### PROMPT
Among the lines below, copy exactly those from the one with "ATOM 77 O O" through the one with "ATOM 81 C C", counting both ends.
◆ ◆ ◆ ◆ ◆
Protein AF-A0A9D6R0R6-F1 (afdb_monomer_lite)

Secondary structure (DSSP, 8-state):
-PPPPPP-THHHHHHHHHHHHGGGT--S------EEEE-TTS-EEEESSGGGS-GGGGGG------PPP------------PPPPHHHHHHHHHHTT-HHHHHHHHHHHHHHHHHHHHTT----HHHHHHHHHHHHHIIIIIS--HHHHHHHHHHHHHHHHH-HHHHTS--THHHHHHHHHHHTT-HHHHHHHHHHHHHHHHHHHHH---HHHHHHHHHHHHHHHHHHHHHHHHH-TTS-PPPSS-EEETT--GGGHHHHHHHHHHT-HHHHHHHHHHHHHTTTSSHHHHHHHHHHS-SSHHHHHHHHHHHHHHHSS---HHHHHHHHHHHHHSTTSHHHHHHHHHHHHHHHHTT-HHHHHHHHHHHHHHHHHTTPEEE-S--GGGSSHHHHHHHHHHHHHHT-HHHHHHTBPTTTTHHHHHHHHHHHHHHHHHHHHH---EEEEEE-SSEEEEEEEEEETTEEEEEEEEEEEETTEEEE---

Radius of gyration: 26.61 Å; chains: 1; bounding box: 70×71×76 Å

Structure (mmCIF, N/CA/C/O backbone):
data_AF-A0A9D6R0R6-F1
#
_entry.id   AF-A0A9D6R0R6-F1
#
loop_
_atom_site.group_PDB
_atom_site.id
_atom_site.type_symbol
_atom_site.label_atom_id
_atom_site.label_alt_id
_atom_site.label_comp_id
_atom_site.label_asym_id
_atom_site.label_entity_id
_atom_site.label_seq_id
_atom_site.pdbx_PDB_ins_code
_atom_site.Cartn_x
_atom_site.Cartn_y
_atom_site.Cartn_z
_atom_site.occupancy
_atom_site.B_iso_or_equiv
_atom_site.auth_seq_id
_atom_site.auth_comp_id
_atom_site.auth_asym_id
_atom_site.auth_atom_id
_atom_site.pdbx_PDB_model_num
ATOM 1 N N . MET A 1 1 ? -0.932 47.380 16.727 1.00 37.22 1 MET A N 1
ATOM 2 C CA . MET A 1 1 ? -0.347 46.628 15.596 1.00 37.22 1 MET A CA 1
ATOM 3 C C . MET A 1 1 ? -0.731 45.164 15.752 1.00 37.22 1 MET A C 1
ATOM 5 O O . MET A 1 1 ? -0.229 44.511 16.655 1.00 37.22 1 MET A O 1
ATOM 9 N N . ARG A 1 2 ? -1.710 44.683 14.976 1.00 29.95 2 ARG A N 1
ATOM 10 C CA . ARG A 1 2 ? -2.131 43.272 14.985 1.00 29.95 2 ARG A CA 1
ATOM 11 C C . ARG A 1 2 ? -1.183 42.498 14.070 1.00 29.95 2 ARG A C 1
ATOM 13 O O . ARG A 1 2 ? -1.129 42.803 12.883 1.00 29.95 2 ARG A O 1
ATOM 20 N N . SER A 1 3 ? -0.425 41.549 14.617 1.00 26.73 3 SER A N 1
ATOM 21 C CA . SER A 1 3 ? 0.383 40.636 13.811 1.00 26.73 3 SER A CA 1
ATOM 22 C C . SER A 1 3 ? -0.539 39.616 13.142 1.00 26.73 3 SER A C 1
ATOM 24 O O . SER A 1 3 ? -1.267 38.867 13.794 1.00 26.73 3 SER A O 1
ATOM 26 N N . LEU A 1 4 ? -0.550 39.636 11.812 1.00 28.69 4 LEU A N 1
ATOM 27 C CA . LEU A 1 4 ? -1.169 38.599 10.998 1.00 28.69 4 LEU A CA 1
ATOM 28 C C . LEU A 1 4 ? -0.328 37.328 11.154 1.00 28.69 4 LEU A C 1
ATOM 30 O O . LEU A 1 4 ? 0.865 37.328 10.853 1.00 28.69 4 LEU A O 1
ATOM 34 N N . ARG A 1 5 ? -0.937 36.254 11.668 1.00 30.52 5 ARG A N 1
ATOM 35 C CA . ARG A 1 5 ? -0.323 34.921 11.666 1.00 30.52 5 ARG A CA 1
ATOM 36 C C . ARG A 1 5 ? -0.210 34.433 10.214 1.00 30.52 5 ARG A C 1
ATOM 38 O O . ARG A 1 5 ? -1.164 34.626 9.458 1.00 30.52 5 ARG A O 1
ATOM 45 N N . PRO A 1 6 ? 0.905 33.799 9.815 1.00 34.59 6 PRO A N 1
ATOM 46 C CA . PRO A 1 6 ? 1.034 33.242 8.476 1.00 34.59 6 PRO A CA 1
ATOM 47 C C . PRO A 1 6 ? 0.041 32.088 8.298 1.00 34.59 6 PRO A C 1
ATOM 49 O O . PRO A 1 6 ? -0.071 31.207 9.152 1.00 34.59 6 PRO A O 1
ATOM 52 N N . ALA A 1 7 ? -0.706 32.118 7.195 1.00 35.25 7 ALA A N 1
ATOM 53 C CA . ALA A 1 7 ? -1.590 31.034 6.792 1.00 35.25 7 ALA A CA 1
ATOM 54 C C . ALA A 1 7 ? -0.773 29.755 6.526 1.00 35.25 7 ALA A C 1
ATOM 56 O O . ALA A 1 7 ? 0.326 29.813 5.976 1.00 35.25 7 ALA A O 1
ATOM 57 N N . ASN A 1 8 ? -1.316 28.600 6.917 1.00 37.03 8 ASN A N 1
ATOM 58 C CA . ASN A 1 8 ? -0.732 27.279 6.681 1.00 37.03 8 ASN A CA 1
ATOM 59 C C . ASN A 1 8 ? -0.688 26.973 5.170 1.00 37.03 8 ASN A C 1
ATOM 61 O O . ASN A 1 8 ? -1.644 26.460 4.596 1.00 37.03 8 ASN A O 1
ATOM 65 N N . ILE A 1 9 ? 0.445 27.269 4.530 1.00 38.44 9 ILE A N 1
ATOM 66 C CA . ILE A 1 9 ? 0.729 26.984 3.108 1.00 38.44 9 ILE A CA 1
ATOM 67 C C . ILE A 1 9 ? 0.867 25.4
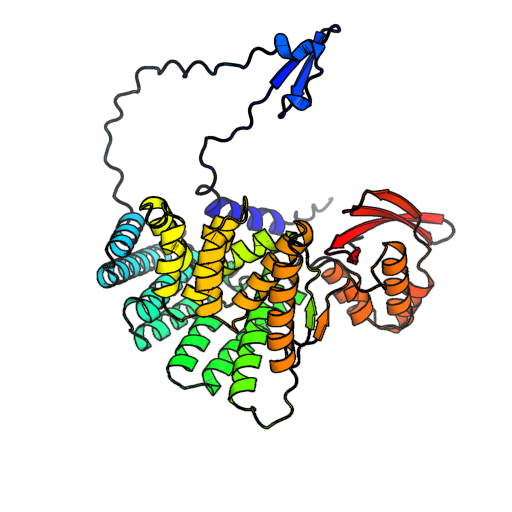64 2.844 1.00 38.44 9 ILE A C 1
ATOM 69 O O . ILE A 1 9 ? 0.793 25.006 1.706 1.00 38.44 9 ILE A O 1
ATOM 73 N N . SER A 1 10 ? 0.986 24.653 3.898 1.00 36.34 10 SER A N 1
ATOM 74 C CA . SER A 1 10 ? 1.216 23.204 3.836 1.00 36.34 10 SER A CA 1
ATOM 75 C C . SER A 1 10 ? 0.099 22.408 3.142 1.00 36.34 10 SER A C 1
ATOM 77 O O . SER A 1 10 ? 0.401 21.419 2.482 1.00 36.34 10 SER A O 1
ATOM 79 N N . GLY A 1 11 ? -1.167 22.840 3.237 1.00 33.78 11 GLY A N 1
ATOM 80 C CA . GLY A 1 11 ? -2.308 22.138 2.623 1.00 33.78 11 GLY A CA 1
ATOM 81 C C . GLY A 1 11 ? -2.477 22.393 1.118 1.00 33.78 11 GLY A C 1
ATOM 82 O O . GLY A 1 11 ? -2.902 21.510 0.381 1.00 33.78 11 GLY A O 1
ATOM 83 N N . LEU A 1 12 ? -2.075 23.571 0.629 1.00 32.72 12 LEU A N 1
ATOM 84 C CA . LEU A 1 12 ? -2.173 23.938 -0.794 1.00 32.72 12 LEU A CA 1
ATOM 85 C C . LEU A 1 12 ? -1.115 23.241 -1.669 1.00 32.72 12 LEU A C 1
ATOM 87 O O . LEU A 1 12 ? -1.304 23.097 -2.874 1.00 32.72 12 LEU A O 1
ATOM 91 N N . LEU A 1 13 ? -0.012 22.779 -1.075 1.00 39.28 13 LEU A N 1
ATOM 92 C CA . LEU A 1 13 ? 1.118 22.191 -1.804 1.00 39.28 13 LEU A CA 1
ATOM 93 C C . LEU A 1 13 ? 0.981 20.680 -2.059 1.00 39.28 13 LEU A C 1
ATOM 95 O O . LEU A 1 13 ? 1.530 20.191 -3.043 1.00 39.28 13 LEU A O 1
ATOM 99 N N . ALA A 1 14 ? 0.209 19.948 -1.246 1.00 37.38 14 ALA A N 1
◆ ◆ ◆ ◆ ◆
### ANSWER SECTION
ATOM 77 O O . SER A 1 10 ? 0.401 21.419 2.482 1.00 36.34 10 SER A O 1
ATOM 79 N N . GLY A 1 11 ? -1.167 22.840 3.237 1.00 33.78 11 GLY A N 1
ATOM 80 C CA . GLY A 1 11 ? -2.308 22.138 2.623 1.00 33.78 11 GLY A CA 1
ATOM 81 C C . GLY A 1 11 ? -2.477 22.393 1.118 1.00 33.78 11 GLY A C 1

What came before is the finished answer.